With the recent COVID-19 pandemic, the healthcare industry has been subject to unprecedented amounts of strain. Hospitals worldwide have been filled beyond capacity, and numerous medical professionals are being worked to exhaustion. As a result, any innovation that has the potential to save time, reduce exposure to the virus, and secure personal medical data in the process has the potential to save countless lives.
What it does
TeleMedML provides a basic disease diagnosis for a user given a list of their symptoms. The user first selects which symptoms they are experiencing from a predefined menu. This information is then passed into a deep neural network, which analyzes the given data using a trained model, and returns the diagnosed disease as well as a confidence score. The user can also enter a short list of phrases describing their symptoms, which are sent to the server and analyzed using natural language processing, returning a diagnosis. Each data transaction is added to a series of pending transactions, which are subsequently verified using a proof-of-work algorithm and annexed to a block in the blockchain.
How we built it
The iOS app begins with a secure login and signup page for users. Patients are able to view the entire history of previous transactions encrypted with SHA-256 hashes and secured on a decentralized blockchain network. A user is also able to fill out a symptoms form and write additional symptoms, which is encrypted and sent to the server for analysis. If the returned values indicate a potentially significant diagnosis, a doctor and patient are connected for real time communication, ensuring that a doctor’s valuable time is spent on those who need them the most.

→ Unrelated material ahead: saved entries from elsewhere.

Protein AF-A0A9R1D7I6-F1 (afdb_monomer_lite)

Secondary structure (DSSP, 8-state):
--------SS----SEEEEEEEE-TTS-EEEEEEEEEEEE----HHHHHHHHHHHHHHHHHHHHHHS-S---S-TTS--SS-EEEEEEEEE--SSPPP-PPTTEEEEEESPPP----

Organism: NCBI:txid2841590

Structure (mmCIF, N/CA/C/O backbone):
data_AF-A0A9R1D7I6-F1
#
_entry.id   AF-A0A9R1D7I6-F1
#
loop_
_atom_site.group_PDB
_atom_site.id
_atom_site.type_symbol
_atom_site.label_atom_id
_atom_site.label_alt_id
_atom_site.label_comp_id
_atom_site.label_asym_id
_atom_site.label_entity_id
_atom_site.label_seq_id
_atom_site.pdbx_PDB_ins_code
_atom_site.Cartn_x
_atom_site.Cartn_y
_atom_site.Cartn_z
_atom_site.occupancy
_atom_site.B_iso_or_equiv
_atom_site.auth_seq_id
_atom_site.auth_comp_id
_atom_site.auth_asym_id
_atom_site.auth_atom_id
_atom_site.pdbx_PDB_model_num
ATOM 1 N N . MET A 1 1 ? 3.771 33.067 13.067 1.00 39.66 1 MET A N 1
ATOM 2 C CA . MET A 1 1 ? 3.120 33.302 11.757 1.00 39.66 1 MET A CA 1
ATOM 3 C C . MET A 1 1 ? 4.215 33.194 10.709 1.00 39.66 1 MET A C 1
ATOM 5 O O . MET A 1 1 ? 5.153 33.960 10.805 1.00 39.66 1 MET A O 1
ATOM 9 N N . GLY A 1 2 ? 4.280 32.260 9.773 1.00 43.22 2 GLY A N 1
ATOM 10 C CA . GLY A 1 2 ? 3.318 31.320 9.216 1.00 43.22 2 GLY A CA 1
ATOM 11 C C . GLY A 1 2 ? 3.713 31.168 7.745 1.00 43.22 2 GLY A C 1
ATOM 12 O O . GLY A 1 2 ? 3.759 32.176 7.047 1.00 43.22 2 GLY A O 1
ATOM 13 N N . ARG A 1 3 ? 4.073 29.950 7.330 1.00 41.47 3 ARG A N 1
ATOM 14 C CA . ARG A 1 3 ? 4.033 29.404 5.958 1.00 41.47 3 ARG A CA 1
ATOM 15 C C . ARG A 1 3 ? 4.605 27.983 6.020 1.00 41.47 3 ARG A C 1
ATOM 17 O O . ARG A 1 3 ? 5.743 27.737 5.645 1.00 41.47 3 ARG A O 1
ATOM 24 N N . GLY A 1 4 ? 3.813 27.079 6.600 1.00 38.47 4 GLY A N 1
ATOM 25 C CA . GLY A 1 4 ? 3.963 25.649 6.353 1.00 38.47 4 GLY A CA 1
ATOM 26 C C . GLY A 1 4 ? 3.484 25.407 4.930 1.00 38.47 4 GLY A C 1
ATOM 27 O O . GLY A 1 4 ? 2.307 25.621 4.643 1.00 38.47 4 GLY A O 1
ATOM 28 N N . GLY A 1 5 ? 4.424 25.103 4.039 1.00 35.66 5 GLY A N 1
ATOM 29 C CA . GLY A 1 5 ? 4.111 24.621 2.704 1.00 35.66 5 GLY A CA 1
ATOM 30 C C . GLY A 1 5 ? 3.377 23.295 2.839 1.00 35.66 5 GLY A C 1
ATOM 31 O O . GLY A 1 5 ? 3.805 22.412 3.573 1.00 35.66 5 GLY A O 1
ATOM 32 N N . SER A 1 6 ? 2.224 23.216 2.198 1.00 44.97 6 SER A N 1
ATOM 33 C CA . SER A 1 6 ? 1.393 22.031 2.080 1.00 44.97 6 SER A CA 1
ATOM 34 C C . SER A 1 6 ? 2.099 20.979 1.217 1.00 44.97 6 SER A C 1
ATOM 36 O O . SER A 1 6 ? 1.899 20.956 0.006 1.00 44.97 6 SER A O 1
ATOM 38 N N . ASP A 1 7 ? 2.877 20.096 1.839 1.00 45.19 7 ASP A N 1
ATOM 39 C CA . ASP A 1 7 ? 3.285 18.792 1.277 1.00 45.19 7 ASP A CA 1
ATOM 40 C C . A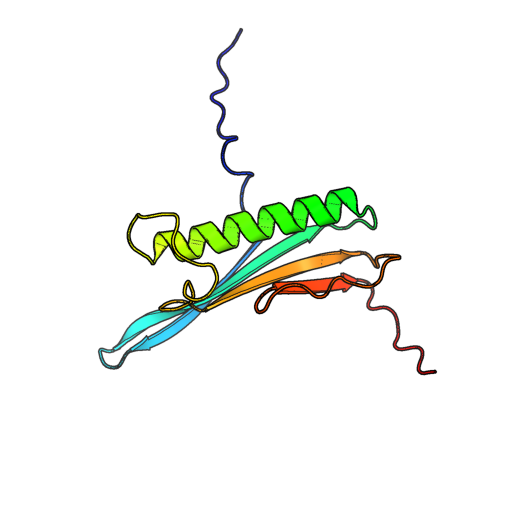SP A 1 7 ? 2.129 17.772 1.382 1.00 45.19 7 ASP A C 1
ATOM 42 O O . ASP A 1 7 ? 2.311 16.617 1.741 1.00 45.19 7 ASP A O 1
ATOM 46 N N . SER A 1 8 ? 0.888 18.214 1.154 1.00 47.34 8 SER A N 1
ATOM 47 C CA . SER A 1 8 ? -0.324 17.452 1.490 1.00 47.34 8 SER A CA 1
ATOM 48 C C . SER A 1 8 ? -1.175 17.082 0.278 1.00 47.34 8 SER A C 1
ATOM 50 O O . SER A 1 8 ? -2.354 16.783 0.441 1.00 47.34 8 SER A O 1
ATOM 52 N N . LEU A 1 9 ? -0.629 17.177 -0.938 1.00 47.69 9 LEU A N 1
ATOM 53 C CA . LEU A 1 9 ? -1.352 16.745 -2.140 1.00 47.69 9 LEU A CA 1
ATOM 54 C C . LEU A 1 9 ? -1.285 15.227 -2.347 1.00 47.69 9 LEU A C 1
ATOM 56 O O . LEU A 1 9 ? -2.108 14.707 -3.086 1.00 47.69 9 LEU A O 1
ATOM 60 N N . TRP A 1 10 ? -0.375 14.530 -1.659 1.00 55.62 10 TRP A N 1
ATOM 61 C CA . TRP A 1 10 ? -0.203 13.079 -1.730 1.00 55.62 10 TRP A CA 1
ATOM 62 C C . TRP A 1 10 ? 0.053 12.583 -0.307 1.00 55.62 10 TRP A C 1
ATOM 64 O O . TRP A 1 10 ? 1.000 13.035 0.341 1.00 55.62 10 TRP A O 1
ATOM 74 N N . GLY A 1 11 ? -0.867 11.782 0.226 1.00 57.44 11 GLY A N 1
ATOM 75 C CA . GLY A 1 11 ? -0.948 11.446 1.646 1.00 57.44 11 GLY A CA 1
ATOM 76 C C . GLY A 1 11 ? 0.180 10.537 2.126 1.00 57.44 11 GLY A C 1
ATOM 77 O O . GLY A 1 11 ? -0.054 9.372 2.368 1.00 57.44 11 GLY A O 1
ATOM 78 N N . GLY A 1 12 ? 1.393 11.056 2.316 1.00 71.56 12 GLY A N 1
ATOM 79 C CA . GLY A 1 12 ? 2.447 10.347 3.051 1.00 71.56 12 GLY A CA 1
ATOM 80 C C . GLY A 1 12 ? 3.225 9.282 2.265 1.00 71.56 12 GLY A C 1
ATOM 81 O O . GLY A 1 12 ? 3.436 9.398 1.059 1.00 71.56 12 GLY A O 1
ATOM 82 N N . ARG A 1 13 ? 3.772 8.304 3.000 1.00 84.12 13 ARG A N 1
ATOM 83 C CA . ARG A 1 13 ? 4.633 7.213 2.514 1.00 84.12 13 ARG A CA 1
ATOM 84 C C . ARG A 1 13 ? 3.958 5.888 2.878 1.00 84.12 13 ARG A C 1
ATOM 86 O O . ARG A 1 13 ? 3.509 5.793 4.018 1.00 84.12 13 ARG A O 1
ATOM 93 N N . PRO A 1 14 ? 3.981 4.868 2.004 1.00 89.44 14 PRO A N 1
ATOM 94 C CA . PRO A 1 14 ? 3.505 3.540 2.372 1.00 89.44 14 PRO A CA 1
ATOM 95 C C . PRO A 1 14 ? 4.297 2.957 3.547 1.00 89.44 14 PRO A C 1
ATOM 97 O O . PRO A 1 14 ? 5.505 3.210 3.709 1.00 89.44 14 PRO A O 1
ATOM 100 N N . ASP A 1 15 ? 3.625 2.115 4.327 1.00 91.19 15 ASP A N 1
ATOM 101 C CA . ASP A 1 15 ? 4.249 1.375 5.421 1.00 91.19 15 ASP A CA 1
ATOM 102 C C . ASP A 1 15 ? 5.256 0.341 4.898 1.00 91.19 15 ASP A C 1
ATOM 104 O O . ASP A 1 15 ? 6.362 0.210 5.436 1.00 91.19 15 ASP A O 1
ATOM 108 N N . ILE A 1 16 ? 4.893 -0.375 3.828 1.00 91.81 16 ILE A N 1
ATOM 109 C CA . ILE A 1 16 ? 5.672 -1.481 3.260 1.00 91.81 16 ILE A CA 1
ATOM 110 C C . ILE A 1 16 ? 5.826 -1.297 1.749 1.00 91.81 16 ILE A C 1
ATOM 112 O O . ILE A 1 16 ? 4.854 -1.055 1.038 1.00 91.81 16 ILE A O 1
ATOM 116 N N . VAL A 1 17 ? 7.052 -1.484 1.255 1.00 91.88 17 VAL A N 1
ATOM 117 C CA . VAL A 1 17 ? 7.363 -1.611 -0.176 1.00 91.88 17 VAL A CA 1
ATOM 118 C C . VAL A 1 17 ? 8.300 -2.803 -0.358 1.00 91.88 17 VAL A C 1
ATOM 120 O O . VAL A 1 17 ? 9.311 -2.899 0.340 1.00 91.88 17 VAL A O 1
ATOM 123 N N . LEU A 1 18 ? 7.962 -3.714 -1.270 1.00 90.12 18 LEU A N 1
ATOM 124 C CA . LEU A 1 18 ? 8.786 -4.870 -1.633 1.00 90.12 18 LEU A CA 1
ATOM 125 C C . LEU A 1 18 ? 8.930 -4.938 -3.153 1.00 90.12 18 LEU A C 1
ATOM 127 O O . LEU A 1 18 ? 7.930 -5.023 -3.858 1.00 90.12 18 LEU A O 1
ATOM 131 N N . GLU A 1 19 ? 10.163 -4.970 -3.643 1.00 89.25 19 GLU A N 1
ATOM 132 C CA . GLU A 1 19 ? 10.472 -5.060 -5.072 1.00 89.25 19 GLU A CA 1
ATOM 133 C C . GLU A 1 19 ? 11.092 -6.428 -5.379 1.00 89.25 19 GLU A C 1
ATOM 135 O O . GLU A 1 19 ? 12.047 -6.856 -4.718 1.00 89.25 19 GLU A O 1
ATOM 140 N N . ARG A 1 20 ? 10.546 -7.133 -6.374 1.00 86.19 20 ARG A N 1
ATOM 141 C CA . ARG A 1 20 ? 11.136 -8.358 -6.922 1.00 86.19 20 ARG A CA 1
ATOM 142 C C . ARG A 1 20 ? 11.906 -8.006 -8.184 1.00 86.19 20 ARG A C 1
ATOM 144 O O . ARG A 1 20 ? 11.350 -7.403 -9.095 1.00 86.19 20 ARG A O 1
ATOM 151 N N . PHE A 1 21 ? 13.164 -8.425 -8.231 1.00 86.06 21 PHE A N 1
ATOM 152 C CA . PHE A 1 21 ? 14.028 -8.231 -9.388 1.00 86.06 21 PHE A CA 1
ATOM 153 C C . PHE A 1 21 ? 14.281 -9.559 -10.096 1.00 86.06 21 PHE A C 1
ATOM 155 O O . PHE A 1 21 ? 14.581 -10.563 -9.443 1.00 86.06 21 PHE A O 1
ATOM 162 N N . GLU A 1 22 ? 14.249 -9.536 -11.423 1.00 85.69 22 GLU A N 1
ATOM 163 C CA . GLU A 1 22 ? 14.685 -10.630 -12.286 1.00 85.69 22 GLU A CA 1
ATOM 164 C C . GLU A 1 22 ? 15.877 -10.176 -13.140 1.00 85.69 22 GLU A C 1
ATOM 166 O O . GLU A 1 22 ? 16.044 -8.989 -1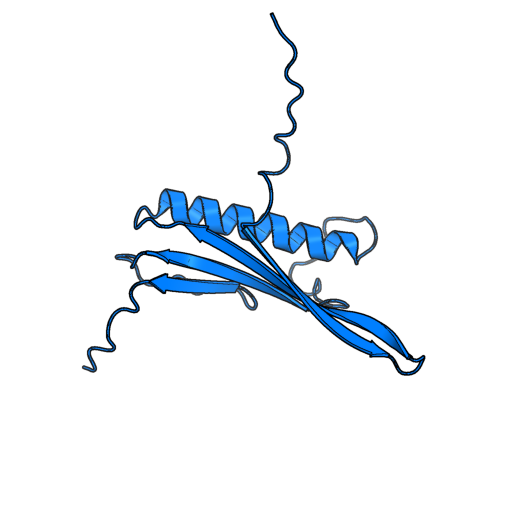3.429 1.00 85.69 22 GLU A O 1
ATOM 171 N N . LYS A 1 23 ? 16.751 -11.115 -13.516 1.00 89.88 23 LYS A N 1
ATOM 172 C CA . LYS A 1 23 ? 17.811 -10.836 -14.488 1.00 89.88 23 LYS A CA 1
ATOM 173 C C . LYS A 1 23 ? 17.274 -10.972 -15.907 1.00 89.88 23 LYS A C 1
ATOM 175 O O . LYS A 1 23 ? 16.805 -12.044 -16.280 1.00 89.88 23 LYS A O 1
ATOM 180 N N . SER A 1 24 ? 17.429 -9.923 -16.705 1.00 85.38 24 SER A N 1
ATOM 181 C CA . SER A 1 24 ? 17.127 -9.941 -18.132 1.00 85.38 24 SER A CA 1
ATOM 182 C C . SER A 1 24 ? 18.125 -10.802 -18.918 1.00 85.38 24 SER A C 1
ATOM 184 O O . SER A 1 24 ? 19.164 -11.237 -18.406 1.00 85.38 24 SER A O 1
ATOM 186 N N . ALA A 1 25 ? 17.828 -11.023 -20.202 1.00 85.94 25 ALA A N 1
ATOM 187 C CA . ALA A 1 25 ? 18.722 -11.717 -21.129 1.00 85.94 25 ALA A CA 1
ATOM 188 C C . ALA A 1 25 ? 20.090 -11.021 -21.295 1.00 85.94 25 ALA A C 1
ATOM 190 O O . ALA A 1 25 ? 21.069 -11.688 -21.625 1.00 85.94 25 ALA A O 1
ATOM 191 N N . ASP A 1 26 ? 20.156 -9.716 -21.018 1.00 89.81 26 ASP A N 1
ATOM 192 C CA . ASP A 1 26 ? 21.363 -8.886 -21.092 1.00 89.81 26 ASP A CA 1
ATOM 193 C C . ASP A 1 26 ? 22.116 -8.804 -19.745 1.00 89.81 26 ASP A C 1
ATOM 195 O O . ASP A 1 26 ? 23.009 -7.980 -19.569 1.00 89.81 26 ASP A O 1
ATOM 199 N N . GLU A 1 27 ? 21.766 -9.670 -18.784 1.00 89.50 27 GLU A N 1
ATOM 200 C CA . GLU A 1 27 ? 22.316 -9.732 -17.419 1.00 89.50 27 GLU A CA 1
ATOM 201 C C . GLU A 1 27 ? 22.047 -8.492 -16.542 1.00 89.50 27 GLU A C 1
ATOM 203 O O . GLU A 1 27 ? 22.633 -8.356 -15.461 1.00 89.50 27 GLU A O 1
ATOM 208 N N . GLU A 1 28 ? 21.123 -7.624 -16.954 1.00 86.12 28 GLU A N 1
ATOM 209 C CA . GLU A 1 28 ? 20.664 -6.477 -16.167 1.00 86.12 28 GLU A CA 1
ATOM 210 C C . GLU A 1 28 ? 19.546 -6.876 -15.197 1.00 86.12 28 GLU A C 1
ATOM 212 O O . GLU A 1 28 ? 18.726 -7.743 -15.491 1.00 86.12 28 GLU A O 1
ATOM 217 N N . TRP A 1 29 ? 19.506 -6.249 -14.020 1.00 82.81 29 TRP A N 1
ATOM 218 C CA . TRP A 1 29 ? 18.422 -6.454 -13.058 1.00 82.81 29 TRP A CA 1
ATOM 219 C C . TRP A 1 29 ? 17.249 -5.538 -13.394 1.00 82.81 29 TRP A C 1
ATOM 221 O O . TRP A 1 29 ? 17.410 -4.320 -13.415 1.00 82.81 29 TRP A O 1
ATOM 231 N N . VAL A 1 30 ? 16.076 -6.126 -13.604 1.00 82.12 30 VAL A N 1
ATOM 232 C CA . VAL A 1 30 ? 14.832 -5.422 -13.925 1.00 82.12 30 VAL A CA 1
ATOM 233 C C . VAL A 1 30 ? 13.817 -5.699 -12.822 1.00 82.12 30 VAL A C 1
ATOM 235 O O . VAL A 1 30 ? 13.743 -6.821 -12.317 1.00 82.12 30 VAL A O 1
ATOM 238 N N . VAL A 1 31 ? 13.066 -4.674 -12.415 1.00 81.75 31 VAL A N 1
ATOM 239 C CA . VAL A 1 31 ? 11.950 -4.840 -11.474 1.00 81.75 31 VAL A CA 1
ATOM 240 C C . VAL A 1 31 ? 10.822 -5.564 -12.201 1.00 81.75 31 VAL A C 1
ATOM 242 O O . VAL A 1 31 ? 10.308 -5.070 -13.196 1.00 81.75 31 VAL A O 1
ATOM 245 N N . GLU A 1 32 ? 10.452 -6.735 -11.703 1.00 82.38 32 GLU A N 1
ATOM 246 C CA . GLU A 1 32 ? 9.376 -7.568 -12.249 1.00 82.38 32 GLU A CA 1
ATOM 247 C C . GLU A 1 32 ? 8.053 -7.296 -11.512 1.00 82.38 32 GLU A C 1
ATOM 249 O O . GLU A 1 32 ? 6.979 -7.218 -12.111 1.00 82.38 32 GLU A O 1
ATOM 254 N N . ASP A 1 33 ? 8.135 -7.093 -10.192 1.00 83.12 33 ASP A N 1
ATOM 255 C CA . ASP A 1 33 ? 6.972 -6.855 -9.343 1.00 83.12 33 ASP A CA 1
ATOM 256 C C . ASP A 1 33 ? 7.255 -5.863 -8.231 1.00 83.12 33 ASP A C 1
ATOM 258 O O . ASP A 1 33 ? 8.334 -5.858 -7.630 1.00 83.12 33 ASP A O 1
ATOM 262 N N . VAL A 1 34 ? 6.208 -5.130 -7.865 1.00 86.69 34 VAL A N 1
ATOM 263 C CA . VAL A 1 34 ? 6.193 -4.287 -6.675 1.00 86.69 34 VAL A CA 1
ATOM 264 C C . VAL A 1 34 ? 4.985 -4.643 -5.822 1.00 86.69 34 VAL A C 1
ATOM 266 O O . VAL A 1 34 ? 3.849 -4.670 -6.296 1.00 86.69 34 VAL A O 1
ATOM 269 N N . PHE A 1 35 ? 5.222 -4.887 -4.539 1.00 90.25 35 PHE A N 1
ATOM 270 C CA . PHE A 1 35 ? 4.171 -4.942 -3.536 1.00 90.25 35 PHE A CA 1
ATOM 271 C C . PHE A 1 35 ? 4.194 -3.680 -2.695 1.00 90.25 35 PHE A C 1
ATOM 273 O O . PHE A 1 35 ? 5.251 -3.260 -2.221 1.00 90.25 35 PHE A O 1
ATOM 280 N N . ILE A 1 36 ? 3.011 -3.130 -2.463 1.00 91.19 36 ILE A N 1
ATOM 281 C CA . ILE A 1 36 ? 2.794 -1.993 -1.579 1.00 91.19 36 ILE A CA 1
ATOM 282 C C . ILE A 1 36 ? 1.860 -2.450 -0.467 1.00 91.19 36 ILE A C 1
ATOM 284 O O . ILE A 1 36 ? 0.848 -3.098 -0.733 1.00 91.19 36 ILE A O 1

The flask-based server handles secured requests from clients and encodes all data points into blocks for storage in the blockchain network. Every time a client-side transaction occurs, the data is given a unique hash, encrypted, and linked to a previous block, chaining the data set together. A recursive algorithm was developed to work backwards through the blocks and decrypt the transaction data to securely access the full data set.
Alongside the server, a novel TensorFlow-based deep neural network machine learning model was also built and trained on a relevant data set. The data is reshaped on a 0 to 1 scale, regularized, and sent through 4 layers of decreasing node counts with relu and sigmoid activation functions to predict disease diagnoses based on inputted symptoms. This prediction was combined with Amazon Comprehend Natural Language Processing algorithms to analyze the connotation of written symptoms to quantify the severity of the diagnosis.
A website was built as a healthcare portal to view all transactions made by clients. After a secure login, doctors are able to view a table containing full transaction data accessed and decrypted from the server using the recursive data access function.
Challenges we ran into
One of the issues we encountered early on was establishing the infrastructure for the blockchain. Most of our group had relatively little experience with blockchain prior to the project, so figuring out how to implement each block, compute its hash, and connect it to the overall blockchain with a proof-of-work validation algorithm was challenging. Another difficulty we ran into was with sending requests to the server. We received internal server errors since the server we were hosting on was outdated and insufficiently large for the TensorFlow modules that our program incorporated, so we updated the server’s Python environment and upgraded its storage capacity.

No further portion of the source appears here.